11 July 2018

eDiscovery Innovations: Continuous Active Learning

Keep up or lose out

The world of eDiscovery is ever growing, changing and innovating. It can be difficult to keep up. But making the most of innovations is essential, not optional. The use of technology in eDiscovery is vital for successful case management, development of settlement strategies and reducing costs.

Technology assisted review, or predictive coding as it is often called is becoming more and more advanced. It will, or should, in the near future become a part of every document review exercise in some capacity.

Continuous Active Learning

One of the most talked about innovations in technology assisted review is continuous active learning (CAL). Understanding how this technology can be applied to document review exercises in disputes or investigations is fundamental to getting to the most relevant documents at the earliest stage whilst also keeping costs down.

"Applying approaches like Continuous Active Learning means you can get to the answers faster and define your case strategy earlier on every project." - David Nichols, OpenText

Put simply, CAL identifies and prioritises the documents it believes are most likely to be relevant to the matter being investigated. The system then creates a prioritised queue for review. As that manual review exercise proceeds, the review queue is continuously reshuffled and reprioritised throughout the process as the system learns more about what is relevant and adjusts its predictions accordingly.

As a result, by using CAL those documents reviewed first are the ones which are most likely to be relevant. The documents remaining in the review pool are those most likely to be irrelevant and can be reviewed by a more junior reviewer or excluded from the review altogether.

How to use Continuous Active Learning – size doesn’t matter

What's your priority?

The least controversial use of CAL is solely prioritising documents for manual review. The system, based on previous decisions made by human reviewers, identifies the documents it considers most likely to be relevant and pushes them to the front of the review queue. The system continues to learn throughout the manual review and reprioritises documents enabling the identification of documents most relevant to the case at the earliest opportunity. Prioritising can be used on document review pools of any size and there is no reason not to prioritise, unless you like surprises.

To err is human

CAL can also be used to quality check the decisions made by human reviewers. Often teams of paralegals spend weeks on repetitive document review exercises. Could they have missed a hot document or neglected to redact privileged information? Human error is unavoidable. CAL can be used to highlight documents where it predicts the tagging has been incorrectly applied, allowing for re-review and the chance to correct any errors before disclosing or producing documents.

Above all, discard the irrelevant

Perhaps the most controversial use of this technology is to exclude documents from the manual review altogether such that they are never seen by human eyes. This is most often used when the document set is so large that a manual review would be disproportionate or impossible in the given timescales. Understandably, naturally risk-averse lawyers may shy away from the thought of not reviewing all potentially relevant documents. But if used appropriately, this approach can be defensible and proportionate to satisfy the obligation of conducting a reasonable search for documents as required by the Civil Procedure Rules. It is not necessary to identify 100% of all relevant documents within the party's control. Some stones can be left unturned.
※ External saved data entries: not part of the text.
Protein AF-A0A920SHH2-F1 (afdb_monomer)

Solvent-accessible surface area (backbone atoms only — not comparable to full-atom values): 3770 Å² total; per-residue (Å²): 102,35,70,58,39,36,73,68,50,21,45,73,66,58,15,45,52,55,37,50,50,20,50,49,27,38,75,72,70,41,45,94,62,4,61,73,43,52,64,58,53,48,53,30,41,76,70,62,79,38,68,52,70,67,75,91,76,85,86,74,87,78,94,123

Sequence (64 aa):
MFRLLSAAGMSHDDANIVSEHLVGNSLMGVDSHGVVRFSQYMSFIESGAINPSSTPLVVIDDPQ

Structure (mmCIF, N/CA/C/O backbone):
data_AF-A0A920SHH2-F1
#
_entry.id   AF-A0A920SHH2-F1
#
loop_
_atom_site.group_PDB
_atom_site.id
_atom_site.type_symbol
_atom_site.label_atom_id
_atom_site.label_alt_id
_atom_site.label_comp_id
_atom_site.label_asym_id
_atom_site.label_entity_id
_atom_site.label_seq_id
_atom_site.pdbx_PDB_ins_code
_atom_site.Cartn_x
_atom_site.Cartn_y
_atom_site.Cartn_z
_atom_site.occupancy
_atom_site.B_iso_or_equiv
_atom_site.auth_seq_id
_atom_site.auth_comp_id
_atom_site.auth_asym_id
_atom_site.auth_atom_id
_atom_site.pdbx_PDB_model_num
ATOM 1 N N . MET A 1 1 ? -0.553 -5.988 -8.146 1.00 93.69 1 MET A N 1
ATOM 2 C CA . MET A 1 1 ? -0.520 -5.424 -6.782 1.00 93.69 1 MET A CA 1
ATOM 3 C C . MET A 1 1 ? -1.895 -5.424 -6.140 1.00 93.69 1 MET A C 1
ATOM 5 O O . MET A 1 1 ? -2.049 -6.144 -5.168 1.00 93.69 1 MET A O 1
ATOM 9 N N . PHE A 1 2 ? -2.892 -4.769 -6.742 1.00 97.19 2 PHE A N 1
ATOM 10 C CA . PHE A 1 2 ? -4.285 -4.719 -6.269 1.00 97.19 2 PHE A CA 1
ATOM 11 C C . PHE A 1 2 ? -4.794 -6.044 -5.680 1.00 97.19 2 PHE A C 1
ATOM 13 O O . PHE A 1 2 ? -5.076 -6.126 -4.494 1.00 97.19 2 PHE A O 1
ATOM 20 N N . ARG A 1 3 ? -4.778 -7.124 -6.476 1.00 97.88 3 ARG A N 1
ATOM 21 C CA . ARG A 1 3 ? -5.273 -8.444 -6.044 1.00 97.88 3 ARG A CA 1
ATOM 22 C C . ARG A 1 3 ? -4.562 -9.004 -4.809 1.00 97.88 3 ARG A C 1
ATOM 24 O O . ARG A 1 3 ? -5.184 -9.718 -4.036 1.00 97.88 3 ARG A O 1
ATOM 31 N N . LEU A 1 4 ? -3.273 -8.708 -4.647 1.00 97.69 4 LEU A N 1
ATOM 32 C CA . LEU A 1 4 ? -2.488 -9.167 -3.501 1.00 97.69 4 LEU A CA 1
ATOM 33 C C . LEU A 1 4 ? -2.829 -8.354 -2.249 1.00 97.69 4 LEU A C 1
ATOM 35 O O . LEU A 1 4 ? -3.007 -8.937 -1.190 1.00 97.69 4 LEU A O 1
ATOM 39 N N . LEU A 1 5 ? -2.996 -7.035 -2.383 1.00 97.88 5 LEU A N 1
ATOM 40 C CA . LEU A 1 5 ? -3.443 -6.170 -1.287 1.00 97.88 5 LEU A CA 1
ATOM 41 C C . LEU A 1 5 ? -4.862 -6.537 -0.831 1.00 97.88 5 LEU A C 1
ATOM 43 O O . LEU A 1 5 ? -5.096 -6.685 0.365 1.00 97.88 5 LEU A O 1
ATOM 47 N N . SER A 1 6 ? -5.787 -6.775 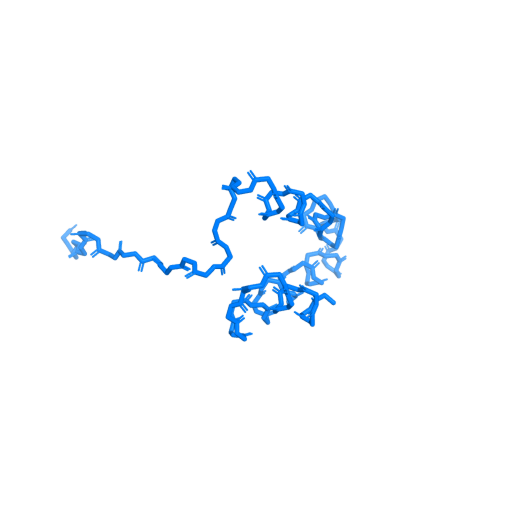-1.767 1.00 97.56 6 SER A N 1
ATOM 48 C CA . SER A 1 6 ? -7.135 -7.252 -1.432 1.00 97.56 6 SER A CA 1
ATOM 49 C C . SER A 1 6 ? -7.104 -8.618 -0.744 1.00 97.56 6 SER A C 1
ATOM 51 O O . SER A 1 6 ? -7.808 -8.828 0.238 1.00 97.56 6 SER A O 1
ATOM 53 N N . ALA A 1 7 ? -6.257 -9.543 -1.212 1.00 97.50 7 ALA A N 1
ATOM 54 C CA . ALA A 1 7 ? -6.080 -10.841 -0.557 1.00 97.50 7 ALA A CA 1
ATOM 55 C C . ALA A 1 7 ? -5.474 -10.716 0.851 1.00 97.50 7 ALA A C 1
ATOM 57 O O . ALA A 1 7 ? -5.765 -11.541 1.712 1.00 97.50 7 ALA A O 1
ATOM 58 N N . ALA A 1 8 ? -4.680 -9.672 1.097 1.00 96.94 8 ALA A N 1
ATOM 59 C CA . ALA A 1 8 ? -4.132 -9.348 2.409 1.00 96.94 8 ALA A CA 1
ATOM 60 C C . ALA A 1 8 ? -5.151 -8.671 3.351 1.00 96.94 8 ALA A C 1
ATOM 62 O O . ALA A 1 8 ? -4.793 -8.321 4.469 1.00 96.94 8 ALA A O 1
ATOM 63 N N . GLY A 1 9 ? -6.411 -8.494 2.931 1.00 97.00 9 GLY A N 1
ATOM 64 C CA . GLY A 1 9 ? -7.493 -7.950 3.761 1.00 97.00 9 GLY A CA 1
ATOM 65 C C . GLY A 1 9 ? -7.780 -6.463 3.551 1.00 97.00 9 GLY A C 1
ATOM 66 O O . GLY A 1 9 ? -8.572 -5.889 4.295 1.00 97.00 9 GLY A O 1
ATOM 67 N N . MET A 1 10 ? -7.154 -5.835 2.554 1.00 97.56 10 MET A N 1
ATOM 68 C CA . MET A 1 10 ? -7.412 -4.439 2.207 1.00 97.56 10 MET A CA 1
ATOM 69 C C . MET A 1 10 ? -8.740 -4.293 1.453 1.00 97.56 10 MET A C 1
ATOM 71 O O . MET A 1 10 ? -9.116 -5.176 0.674 1.00 97.56 10 MET A O 1
ATOM 75 N N . SER A 1 11 ? -9.451 -3.179 1.663 1.00 96.88 11 SER A N 1
ATOM 76 C CA . SER A 1 11 ? -10.666 -2.879 0.897 1.00 96.88 11 SER A CA 1
ATOM 77 C C 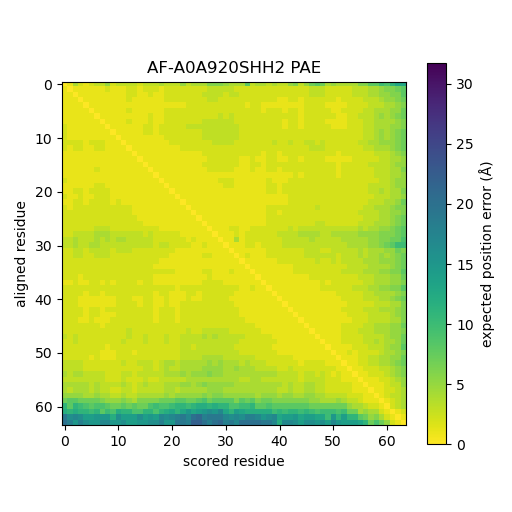. SER A 1 11 ? -10.349 -2.758 -0.601 1.00 96.88 11 SER A C 1
ATOM 79 O O . SER A 1 11 ? -9.199 -2.548 -0.995 1.00 96.88 11 SER A O 1
ATOM 81 N N . HIS A 1 12 ? -11.359 -2.910 -1.462 1.00 96.75 12 HIS A N 1
ATOM 82 C CA . HIS A 1 12 ? -11.166 -2.760 -2.907 1.00 96.75 12 HIS A CA 1
ATOM 83 C C . HIS A 1 12 ? -10.627 -1.361 -3.251 1.00 96.75 12 HIS A C 1
ATOM 85 O O . HIS A 1 12 ? -9.682 -1.229 -4.028 1.00 96.75 12 HIS A O 1
ATOM 91 N N . ASP A 1 13 ? -11.189 -0.323 -2.638 1.00 97.12 13 ASP A N 1
ATOM 92 C CA . ASP A 1 13 ? -10.820 1.058 -2.937 1.00 97.12 13 ASP A CA 1
ATOM 93 C C . ASP A 1 13 ? -9.400 1.368 -2.451 1.00 97.12 13 ASP A C 1
ATOM 95 O O . ASP A 1 13 ? -8.577 1.844 -3.235 1.00 97.12 13 ASP A O 1
ATOM 99 N N . ASP A 1 14 ? -9.052 0.977 -1.222 1.00 97.50 14 ASP A N 1
ATOM 100 C CA . ASP A 1 14 ? -7.704 1.182 -0.679 1.00 97.50 14 ASP A CA 1
ATOM 101 C C . ASP A 1 14 ? -6.651 0.388 -1.464 1.00 97.50 14 ASP A C 1
ATOM 103 O O . ASP A 1 14 ? -5.583 0.909 -1.800 1.00 97.50 14 ASP A O 1
ATOM 107 N N . ALA A 1 15 ? -6.956 -0.863 -1.827 1.00 98.00 15 ALA A N 1
ATOM 108 C CA . ALA A 1 15 ? -6.061 -1.689 -2.631 1.00 98.00 15 ALA A CA 1
ATOM 109 C C . ALA A 1 15 ? -5.815 -1.073 -4.014 1.00 98.00 15 ALA A C 1
ATOM 111 O O . ALA A 1 15 ? -4.706 -1.200 -4.551 1.00 98.00 15 ALA A O 1
ATOM 112 N N . ASN A 1 16 ? -6.826 -0.422 -4.600 1.00 98.31 16 ASN A N 1
ATOM 113 C CA . ASN A 1 16 ? -6.688 0.267 -5.877 1.00 98.31 16 ASN A CA 1
ATOM 114 C C . ASN A 1 16 ? -5.822 1.522 -5.728 1.00 98.31 16 ASN A C 1
ATOM 116 O O . ASN A 1 16 ? -4.816 1.639 -6.426 1.00 98.31 16 ASN A O 1
ATOM 120 N N . ILE A 1 17 ? -6.133 2.379 -4.751 1.00 98.06 17 ILE A N 1
ATOM 121 C CA . ILE A 1 17 ? -5.385 3.611 -4.454 1.00 98.06 17 ILE A CA 1
ATOM 122 C C . ILE A 1 17 ? -3.902 3.306 -4.222 1.00 98.06 17 ILE A C 1
ATOM 124 O O . ILE A 1 17 ? -3.032 3.890 -4.870 1.00 98.06 17 ILE A O 1
ATOM 128 N N . VAL A 1 18 ? -3.585 2.349 -3.346 1.00 98.00 18 VAL A N 1
ATOM 129 C CA . VAL A 1 18 ? -2.191 1.985 -3.043 1.00 98.00 18 VAL A CA 1
ATOM 130 C C . VAL A 1 18 ? -1.487 1.425 -4.280 1.00 98.00 18 VAL A C 1
ATOM 132 O O . VAL A 1 18 ? -0.322 1.739 -4.528 1.00 98.00 18 VAL A O 1
ATOM 135 N N . SER A 1 19 ? -2.178 0.617 -5.089 1.00 98.31 19 SER A N 1
ATOM 136 C CA . SER A 1 19 ? -1.602 0.074 -6.325 1.00 98.31 19 SER A CA 1
ATOM 137 C C . SER A 1 19 ? -1.272 1.165 -7.336 1.00 98.31 19 SER A C 1
ATOM 139 O O . SER A 1 19 ? -0.175 1.152 -7.896 1.00 98.31 19 SER A O 1
ATOM 141 N N . GLU A 1 20 ? -2.196 2.097 -7.556 1.00 98.50 20 GLU A N 1
ATOM 142 C CA . GLU A 1 20 ? -2.015 3.226 -8.467 1.00 98.50 20 GLU A CA 1
ATOM 143 C C . GLU A 1 20 ? -0.883 4.140 -8.000 1.00 98.50 20 GLU A C 1
ATOM 145 O O . GLU A 1 20 ? -0.017 4.482 -8.802 1.00 98.50 20 GLU A O 1
ATOM 150 N N . HIS A 1 21 ? -0.812 4.458 -6.705 1.00 98.31 21 HIS A N 1
ATOM 151 C CA . HIS A 1 21 ? 0.257 5.289 -6.146 1.00 98.31 21 HIS A CA 1
ATOM 152 C C . HIS A 1 21 ? 1.646 4.673 -6.326 1.00 98.31 21 HIS A C 1
ATOM 154 O O . HIS A 1 21 ? 2.577 5.349 -6.764 1.00 98.31 21 HIS A O 1
ATOM 160 N N . LEU A 1 22 ? 1.803 3.388 -6.006 1.00 98.44 22 LEU A N 1
ATOM 161 C CA . LEU A 1 22 ? 3.097 2.715 -6.119 1.00 98.44 22 LEU A CA 1
ATOM 162 C C . LEU A 1 22 ? 3.544 2.572 -7.585 1.00 98.44 22 LEU A C 1
ATOM 164 O O . LEU A 1 22 ? 4.726 2.748 -7.882 1.00 98.44 22 LEU A O 1
ATOM 168 N N . VAL A 1 23 ? 2.621 2.295 -8.513 1.00 98.38 23 VAL A N 1
ATOM 169 C CA . VAL A 1 23 ? 2.930 2.276 -9.955 1.00 98.38 23 VAL A CA 1
ATOM 170 C C . VAL A 1 23 ? 3.250 3.685 -10.456 1.00 98.38 23 VAL A C 1
ATOM 172 O O . VAL A 1 23 ? 4.253 3.872 -11.144 1.00 98.38 23 VAL A O 1
ATOM 175 N N . GLY A 1 24 ? 2.447 4.680 -10.077 1.00 98.62 24 GLY A N 1
ATOM 176 C CA . GLY A 1 24 ? 2.633 6.079 -10.451 1.00 98.62 24 GLY A CA 1
ATOM 177 C C . GLY A 1 24 ? 3.994 6.621 -10.018 1.00 98.62 24 GLY A C 1
ATOM 178 O O . GLY A 1 24 ? 4.704 7.204 -10.833 1.00 98.62 24 GLY A O 1
ATOM 179 N N . ASN A 1 25 ? 4.415 6.349 -8.782 1.00 98.62 25 ASN A N 1
ATOM 180 C CA . ASN A 1 25 ? 5.729 6.755 -8.281 1.00 98.62 25 ASN A CA 1
ATOM 181 C C . ASN A 1 25 ? 6.880 6.144 -9.094 1.00 98.62 25 ASN A C 1
ATOM 183 O O . ASN A 1 25 ? 7.823 6.857 -9.434 1.00 98.62 25 ASN A O 1
ATOM 187 N N . SER A 1 26 ? 6.789 4.861 -9.462 1.00 98.38 26 SER A N 1
ATOM 188 C CA . SER A 1 26 ? 7.778 4.231 -10.350 1.00 98.38 26 SER A CA 1
ATOM 189 C C . SER A 1 26 ? 7.797 4.871 -11.742 1.00 98.38 26 SER A C 1
ATOM 191 O O . SER A 1 26 ? 8.869 5.140 -12.275 1.00 98.38 26 SER A O 1
ATOM 193 N N . LEU A 1 27 ? 6.635 5.190 -12.323 1.00 98.50 27 LEU A N 1
ATOM 194 C CA . LEU A 1 27 ? 6.564 5.865 -13.629 1.00 98.50 27 LEU A CA 1
ATOM 195 C C . LEU A 1 27 ? 7.155 7.283 -13.606 1.00 98.50 27 LEU A C 1
ATOM 197 O O . LEU A 1 27 ? 7.687 7.739 -14.615 1.00 98.50 27 LEU A O 1
ATOM 201 N N . MET A 1 28 ? 7.100 7.962 -12.460 1.00 98.38 28 MET A N 1
ATOM 202 C CA . MET A 1 28 ? 7.712 9.279 -12.253 1.00 98.38 28 MET A CA 1
ATOM 203 C C . MET A 1 28 ? 9.217 9.209 -11.934 1.00 98.38 28 MET A C 1
ATOM 205 O O . MET A 1 28 ? 9.838 10.243 -11.694 1.00 98.38 28 MET A O 1
ATOM 209 N N . GLY 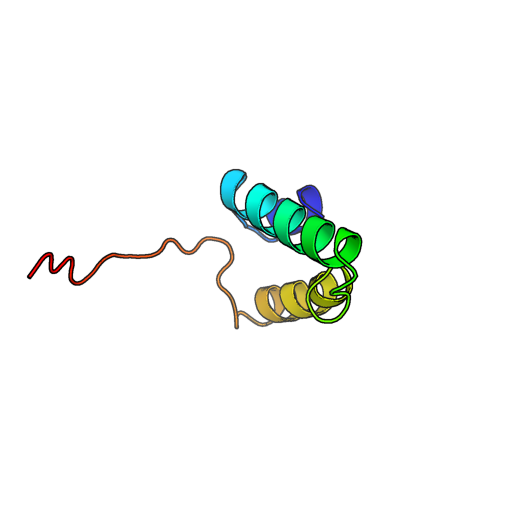A 1 29 ? 9.818 8.013 -11.904 1.00 98.12 29 GLY A N 1
ATOM 210 C CA . GLY A 1 29 ? 11.228 7.814 -11.554 1.00 98.12 29 GLY A CA 1
ATOM 211 C C . GLY A 1 29 ? 11.528 7.910 -10.053 1.00 98.12 29 GLY A C 1
ATOM 212 O O . GLY A 1 29 ? 12.690 8.000 -9.660 1.00 98.12 29 GLY A O 1
ATOM 213 N N . VAL A 1 30 ? 10.504 7.880 -9.194 1.00 98.06 30 VAL A N 1
ATOM 214 C CA . VAL A 1 30 ? 10.636 7.886 -7.726 1.00 98.06 30 VAL A CA 1
ATOM 215 C C . VAL A 1 30 ? 10.606 6.448 -7.206 1.00 98.06 30 VAL A C 1
ATOM 217 O O . VAL A 1 30 ? 9.753 6.055 -6.407 1.00 98.06 30 VAL A O 1
ATOM 220 N N . ASP A 1 31 ? 11.550 5.629 -7.669 1.00 96.00 31 ASP A N 1
ATOM 221 C CA . ASP A 1 31 ? 11.546 4.188 -7.396 1.00 96.00 31 ASP A CA 1
ATOM 222 C C . ASP A 1 31 ? 11.621 3.856 -5.907 1.00 96.00 31 ASP A C 1
ATOM 224 O O . ASP A 1 31 ? 10.990 2.899 -5.469 1.00 96.00 31 ASP A O 1
ATOM 228 N N . SER A 1 32 ? 12.296 4.682 -5.100 1.00 97.06 32 SER A N 1
ATOM 229 C CA . SER A 1 32 ? 12.369 4.522 -3.642 1.00 97.06 32 SER A CA 1
ATOM 230 C C . SER A 1 32 ? 11.007 4.601 -2.941 1.00 97.06 32 SER A C 1
ATOM 232 O O . SER A 1 32 ? 10.909 4.195 -1.784 1.00 97.06 32 SER A O 1
ATOM 234 N N . HIS A 1 33 ? 9.962 5.089 -3.609 1.00 97.62 33 HIS A N 1
ATOM 235 C CA . HIS A 1 33 ? 8.574 5.096 -3.137 1.00 97.62 33 HIS A CA 1
ATOM 236 C C . HIS A 1 33 ? 7.612 4.413 -4.124 1.00 97.62 33 HIS A C 1
ATOM 238 O O . HIS A 1 33 ? 6.396 4.518 -3.965 1.00 97.62 33 HIS A O 1
ATOM 244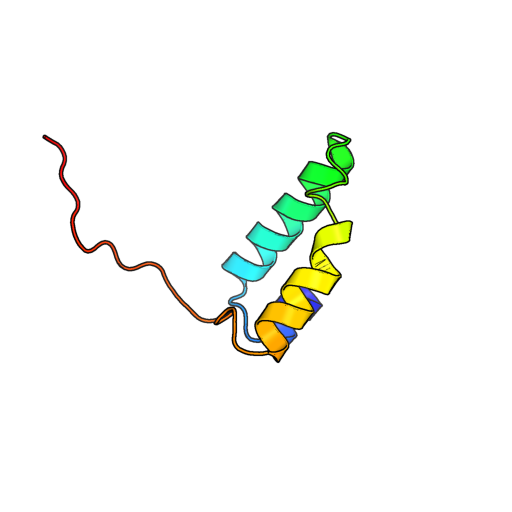 N N . GLY A 1 34 ? 8.143 3.730 -5.139 1.00 98.06 34 GLY A N 1
ATOM 245 C CA . GLY A 1 34 ? 7.374 3.012 -6.146 1.00 98.06 34 GLY A CA 1
ATOM 246 C C . GLY A 1 34 ? 7.143 1.549 -5.786 1.00 98.06 34 GLY A C 1
ATOM 247 O O . GLY A 1 34 ? 7.105 1.170 -4.613 1.00 98.06 34 GLY A O 1
ATOM 248 N N . VAL A 1 35 ? 7.044 0.693 -6.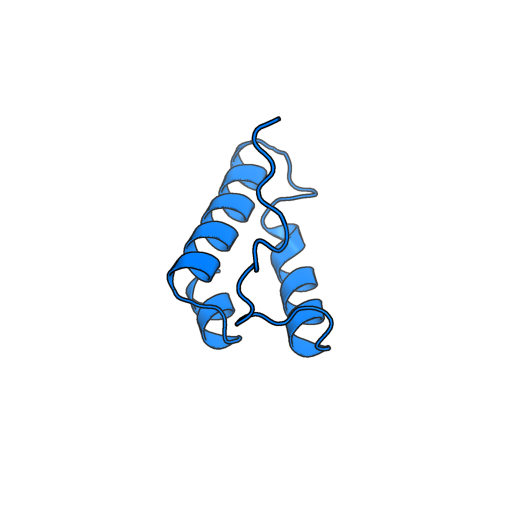803 1.00 98.12 35 VAL A N 1
ATOM 249 C CA . VAL A 1 35 ? 6.746 -0.746 -6.660 1.00 98.12 35 VAL A CA 1
ATOM 250 C C . VAL A 1 35 ? 7.691 -1.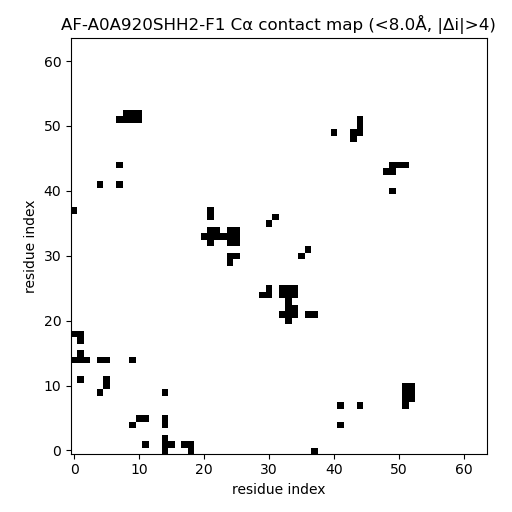463 -5.681 1.00 98.12 35 VAL A C 1
ATOM 252 O O . VAL A 1 35 ? 7.277 -2.428 -5.039 1.00 98.12 35 VAL A O 1
ATOM 255 N N . VAL A 1 36 ? 8.917 -0.962 -5.475 1.00 97.62 36 VAL A N 1
ATOM 256 C CA . VAL A 1 36 ? 9.868 -1.504 -4.486 1.00 97.62 36 VAL A CA 1
ATOM 257 C C . VAL A 1 36 ? 9.292 -1.570 -3.063 1.00 97.62 36 VAL A C 1
ATOM 259 O O . VAL A 1 36 ? 9.673 -2.445 -2.290 1.00 97.62 36 VAL A O 1
ATOM 262 N N . ARG A 1 37 ? 8.358 -0.675 -2.702 1.00 98.06 37 ARG A N 1
ATOM 263 C CA . ARG A 1 37 ? 7.733 -0.638 -1.367 1.00 98.06 37 ARG A CA 1
ATOM 264 C C . ARG A 1 37 ? 6.694 -1.725 -1.151 1.00 98.06 37 ARG A C 1
ATOM 266 O O . ARG A 1 37 ? 6.339 -1.985 -0.005 1.00 98.06 37 ARG A O 1
ATOM 273 N N . PHE A 1 38 ? 6.235 -2.387 -2.211 1.00 98.06 38 PHE A N 1
ATOM 274 C CA . PHE A 1 38 ? 5.187 -3.394 -2.105 1.00 98.06 38 PHE A CA 1
ATOM 275 C C . PHE A 1 38 ? 5.558 -4.533 -1.145 1.00 98.06 38 PHE A C 1
ATOM 277 O O . PHE A 1 38 ? 4.761 -4.885 -0.280 1.00 98.06 38 PHE A O 1
ATOM 284 N N . SER A 1 39 ? 6.779 -5.070 -1.242 1.00 97.25 39 SER A N 1
ATOM 285 C CA . SER A 1 39 ? 7.244 -6.138 -0.345 1.00 97.25 39 SER A CA 1
ATOM 286 C C . SER A 1 39 ? 7.275 -5.687 1.116 1.00 97.25 39 SER A C 1
ATOM 288 O O . SER A 1 39 ? 6.804 -6.406 1.991 1.00 97.25 39 SER A O 1
ATOM 290 N N . GLN A 1 40 ? 7.751 -4.467 1.374 1.00 97.88 40 GLN A N 1
ATOM 291 C CA . GLN A 1 40 ? 7.780 -3.884 2.714 1.00 97.88 40 GLN A CA 1
ATOM 292 C C . GLN A 1 40 ? 6.370 -3.713 3.296 1.00 97.88 40 GLN A C 1
ATOM 294 O O . GLN A 1 40 ? 6.147 -4.041 4.459 1.00 97.88 40 GLN A O 1
ATOM 299 N N . TYR A 1 41 ? 5.411 -3.234 2.500 1.00 97.81 41 TYR A N 1
ATOM 300 C CA . TYR A 1 41 ? 4.020 -3.099 2.942 1.00 97.81 41 TYR A CA 1
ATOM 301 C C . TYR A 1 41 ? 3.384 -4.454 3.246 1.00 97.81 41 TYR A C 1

Ideally, before the manual human review begins, one subject matter expert (SME) should review a control set of documents, for example, a random statistical sample of 2,000 documents. Based on the SME's decisions, the system then estimates the total number of documents which are likely to be relevant. This estimate can be used to manage resource and also as a reference point later in the review to establish when it might be appropriate to stop reviewing documents.

The system learns from the tagging completed during the control set review by the SME and prioritises documents to the human reviewers on this basis. Once the number of relevant documents identified by human reviewers falls to a justifiably low percentage, a decision can be taken about whether to cease the manual review exercise. At that point a quality control exercise should always be conducted for defensibility, alongside testing of the system.

This strategy reduces the time and associated cost of reviewing irrelevant documents and has been shown to be at least as accurate (if not more so) than a full manual review exercise.

One important point to note is that the use of this method must be explained to, and preferably agreed with, the other side at an early stage. Furthermore, it is very important to have an eDiscovery expert on board to provide guidance and to assist with explaining and justifying the strategy to the other side and potentially to the court.

Technology should be assisting your review, so don’t be afraid to use it!